Shockwave Medical Peripheral Lithoplasty System Study for PAD (Disrupt PAD III)

Exclusion Criteria

• •1. Rutherford Clinical Category 0, 1, 5 and 6.
• •2. Subject has active infection requiring antibiotic therapy.
• •3. Planned target limb major amputation (above the ankle).
• •4. History of prior endovascular or surgical procedure on the index limb within the past 30 days or planned within 30 days of the index procedure.
• •5. Subject has a known coagulopathy or has bleeding diatheses, thrombocytopenia with platelet count less than 100,000/microliter.
• •6. Subject in whom antiplatelet or anticoagulant therapy is contraindicated.
• •7. Subject has known allergy to contrast agents or medications used to perform endovascular intervention that cannot be adequately pre-treated.
• •8. Subject has known allergy to urethane, nylon, or silicone.
• •9. Myocardial infarction within 60 days prior to enrollment.
• •10. History of stroke within 60 days prior to enrollment.
• •11. History of thrombolytic therapy within two weeks of enrollment.
• •12. Subject has acute or chronic renal disease defined as serum creatinine of \>2.5 mg/dL or \>220 umol/L, or on dialysis.
• •13. Subject is pregnant or nursing.
• •14. Subject is participating in another research study involving an investigational agent (pharmaceutical, biologic, or medical device) that has not reached the primary endpoint.

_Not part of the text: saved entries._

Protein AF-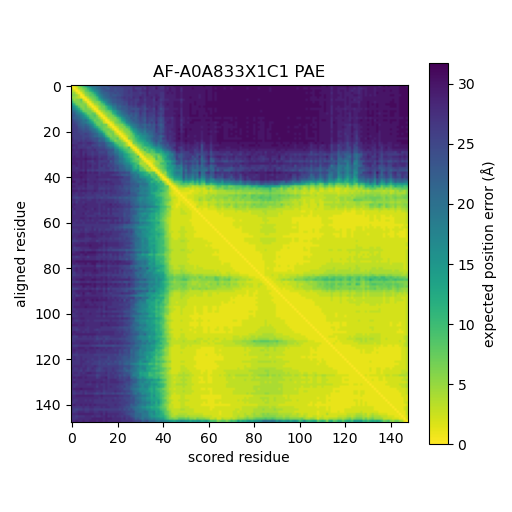A0A833X1C1-F1 (afdb_monomer)

Secondary structure (DSSP, 8-state):
--------------------------TTHHHHHHHHHHHSS----SB-TTS-B---HHHHHHTHHHHHHHTHHHHHHHHHHHHH---GGGGHHHHHHHHHHHHHHHHHHHHHSHHHHHHHHHHHHHTTT-GGG-HHHHHHHHHHS---

Foldseek 3Di:
DDDDDDDDDDDDDDDDDDDDDDDDDDPPVPVVVVCVVVPPPCLPFQADPVLFGDPDPLLCLLCVLQLCQQVVVLVVVLVVQCVVPVDPVRRVVSVVSSVVRVRVVSSVLCVQPVVLSSLSSSQCVVVVNDVVRRVVSSVVSCVSPPHD

Mean predicted aligned error: 13.37 Å

InterPro domains:
  IPR010625 CHCH [PF06747] (113-145)
  IPR016680 NADH dehydrogenase [ubiquinone] (complex I), alpha subcomplex, subunit 8 [PTHR13344] (43-145)

Structure (mmCIF, N/CA/C/O backbone):
data_AF-A0A833X1C1-F1
#
_entry.id   AF-A0A833X1C1-F1
#
loop_
_atom_site.group_PDB
_atom_site.id
_atom_site.type_symbol
_atom_site.label_atom_id
_atom_site.label_alt_id
_atom_site.label_comp_id
_atom_site.label_asym_id
_atom_site.label_entity_id
_atom_site.label_seq_id
_atom_site.pdbx_PDB_ins_code
_atom_site.Cartn_x
_atom_site.Cartn_y
_atom_site.Cartn_z
_atom_site.occupancy
_atom_site.B_iso_or_equiv
_at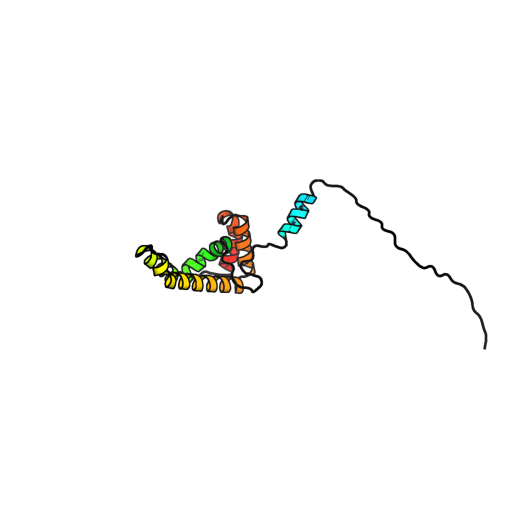om_site.auth_seq_id
_atom_site.auth_comp_id
_atom_site.auth_asym_id
_atom_site.auth_atom_id
_atom_site.pdbx_PDB_model_num
ATOM 1 N N . ALA A 1 1 ? 82.309 24.282 -24.426 1.00 34.16 1 ALA A N 1
ATOM 2 C CA . ALA A 1 1 ? 82.565 24.425 -25.871 1.00 34.16 1 ALA A CA 1
ATOM 3 C C . ALA A 1 1 ? 81.257 24.802 -26.559 1.00 34.16 1 ALA A C 1
ATOM 5 O O . ALA A 1 1 ? 80.273 24.133 -26.289 1.00 34.16 1 ALA A O 1
ATOM 6 N N . HIS A 1 2 ? 81.288 25.906 -27.322 1.00 27.06 2 HIS A N 1
ATOM 7 C CA . HIS A 1 2 ? 80.344 26.427 -28.335 1.00 27.06 2 HIS A CA 1
ATOM 8 C C . HIS A 1 2 ? 78.825 26.195 -28.147 1.00 27.06 2 HIS A C 1
ATOM 10 O O . HIS A 1 2 ? 78.361 25.068 -28.204 1.00 27.06 2 HIS A O 1
ATOM 16 N N . VAL A 1 3 ? 78.017 27.211 -27.798 1.00 30.73 3 VAL A N 1
ATOM 17 C CA . VAL A 1 3 ? 77.547 28.388 -28.589 1.00 30.73 3 VAL A CA 1
ATOM 18 C C . VAL A 1 3 ? 76.477 28.021 -29.630 1.00 30.73 3 VAL A C 1
ATOM 20 O O . VAL A 1 3 ? 76.798 27.383 -30.625 1.00 30.73 3 VAL A O 1
ATOM 23 N N . SER A 1 4 ? 75.228 28.449 -29.371 1.00 30.64 4 SER A N 1
ATOM 24 C CA . SER A 1 4 ? 74.379 29.295 -30.248 1.00 30.64 4 SER A CA 1
ATOM 25 C C . SER A 1 4 ? 72.874 29.143 -29.944 1.00 30.64 4 SER A C 1
ATOM 27 O O . SER A 1 4 ? 72.263 28.121 -30.236 1.00 30.64 4 SER A O 1
ATOM 29 N N . THR A 1 5 ? 72.276 30.195 -29.378 1.00 34.41 5 THR A N 1
ATOM 30 C CA . THR A 1 5 ? 70.863 30.620 -29.542 1.00 34.41 5 THR A CA 1
ATOM 31 C C . THR A 1 5 ? 70.689 31.308 -30.925 1.00 34.41 5 THR A C 1
ATOM 33 O O . THR A 1 5 ? 71.694 31.361 -31.640 1.00 34.41 5 THR A O 1
ATOM 36 N N . PRO A 1 6 ? 69.544 31.919 -31.347 1.00 53.47 6 PRO A N 1
ATOM 37 C CA . PRO A 1 6 ? 68.179 32.051 -30.780 1.00 53.47 6 PRO A CA 1
ATOM 38 C C . PRO A 1 6 ? 67.027 31.868 -31.820 1.00 53.47 6 PRO A C 1
ATOM 40 O O . PRO A 1 6 ? 67.264 31.785 -33.016 1.00 53.47 6 PRO A O 1
ATOM 43 N N . HIS A 1 7 ? 65.761 31.892 -31.375 1.00 30.34 7 HIS A N 1
ATOM 44 C CA . HIS A 1 7 ? 64.703 32.818 -31.859 1.00 30.34 7 HIS A CA 1
ATOM 45 C C . HIS A 1 7 ? 63.410 32.583 -31.042 1.00 30.34 7 HIS A C 1
ATOM 47 O O . HIS A 1 7 ? 62.837 31.502 -31.073 1.00 30.34 7 HIS A O 1
ATOM 53 N N . LEU A 1 8 ? 63.119 33.477 -30.086 1.00 33.00 8 LEU A N 1
ATOM 54 C CA . LEU A 1 8 ? 62.044 34.497 -30.104 1.00 33.00 8 LEU A CA 1
ATOM 55 C C . LEU A 1 8 ? 60.619 33.912 -29.984 1.00 33.00 8 LEU A C 1
ATOM 57 O O . LEU A 1 8 ? 60.110 33.306 -30.914 1.00 33.00 8 LEU A O 1
ATOM 61 N N . LEU A 1 9 ? 60.014 33.960 -28.788 1.00 33.53 9 LEU A N 1
ATOM 62 C CA . LEU A 1 9 ? 59.208 35.074 -28.231 1.00 33.53 9 LEU A CA 1
ATOM 63 C C . LEU A 1 9 ? 57.838 35.232 -28.914 1.00 33.53 9 LEU A C 1
ATOM 65 O O . LEU A 1 9 ? 57.764 35.691 -30.044 1.00 33.53 9 LEU A O 1
ATOM 69 N N . SER A 1 10 ? 56.750 35.020 -28.165 1.00 31.41 10 SER A N 1
ATOM 70 C CA . SER A 1 10 ? 55.990 36.161 -27.631 1.00 31.41 10 SER A CA 1
ATOM 71 C C . SER A 1 10 ? 54.840 35.711 -26.720 1.00 31.41 10 SER A C 1
ATOM 73 O O . SER A 1 10 ? 53.943 34.972 -27.117 1.00 31.41 10 SER A O 1
ATOM 75 N N . HIS A 1 11 ? 54.879 36.214 -25.488 1.00 39.19 11 HIS A N 1
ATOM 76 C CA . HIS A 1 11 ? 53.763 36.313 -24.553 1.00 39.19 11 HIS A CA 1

• •15. Subject has other medical, social or psychological problems that, in the opinion of the investigator, preclude them from receiving this treatment, and the procedures and evaluations pre- and post-treatment.
• •16. The use of specialty balloons, re-entry or atherectomy devices.
• •17. In-stent restenosis within 10mm of the target zone.
• •18. Lesions within 10mm of the ostium of the SFA or within 10mm of the ostium of the anterior tibial artery.
• •19. Evidence of aneurysm or thrombus in target vessel.
• •20. No calcium or mild calcium in the target lesion.
• •21. Target lesion within native or synthetic vessel grafts.
• •22. Subject has significant stenosis (\>50% stenosis) or occlusion of inflow tract before target treatment zone (e.g. iliac or common femoral) not successfully treated.
• •23. Subject requires treatment of a peripheral lesion on the ipsilateral limb distal to target site at the time of the index procedure.
• •24. Failure to successfully cross the guidewire across the target lesion; successful crossing defined as tip of the guidewire distal to the target lesion in the absence of flow limiting dissections or perforations.
• •Observational Study Eligibility Criteria
• •1. Subjects with any medical condition that would make him/her an inappropriate candidate for treatment with Shockwave Medical Peripheral Lithoplasty® System as per Instructions for Use (IFU) or investigator's opinion.
• •2. Subject is already enrolled in other investigational (interventional) studies that would interfere with study endpoints.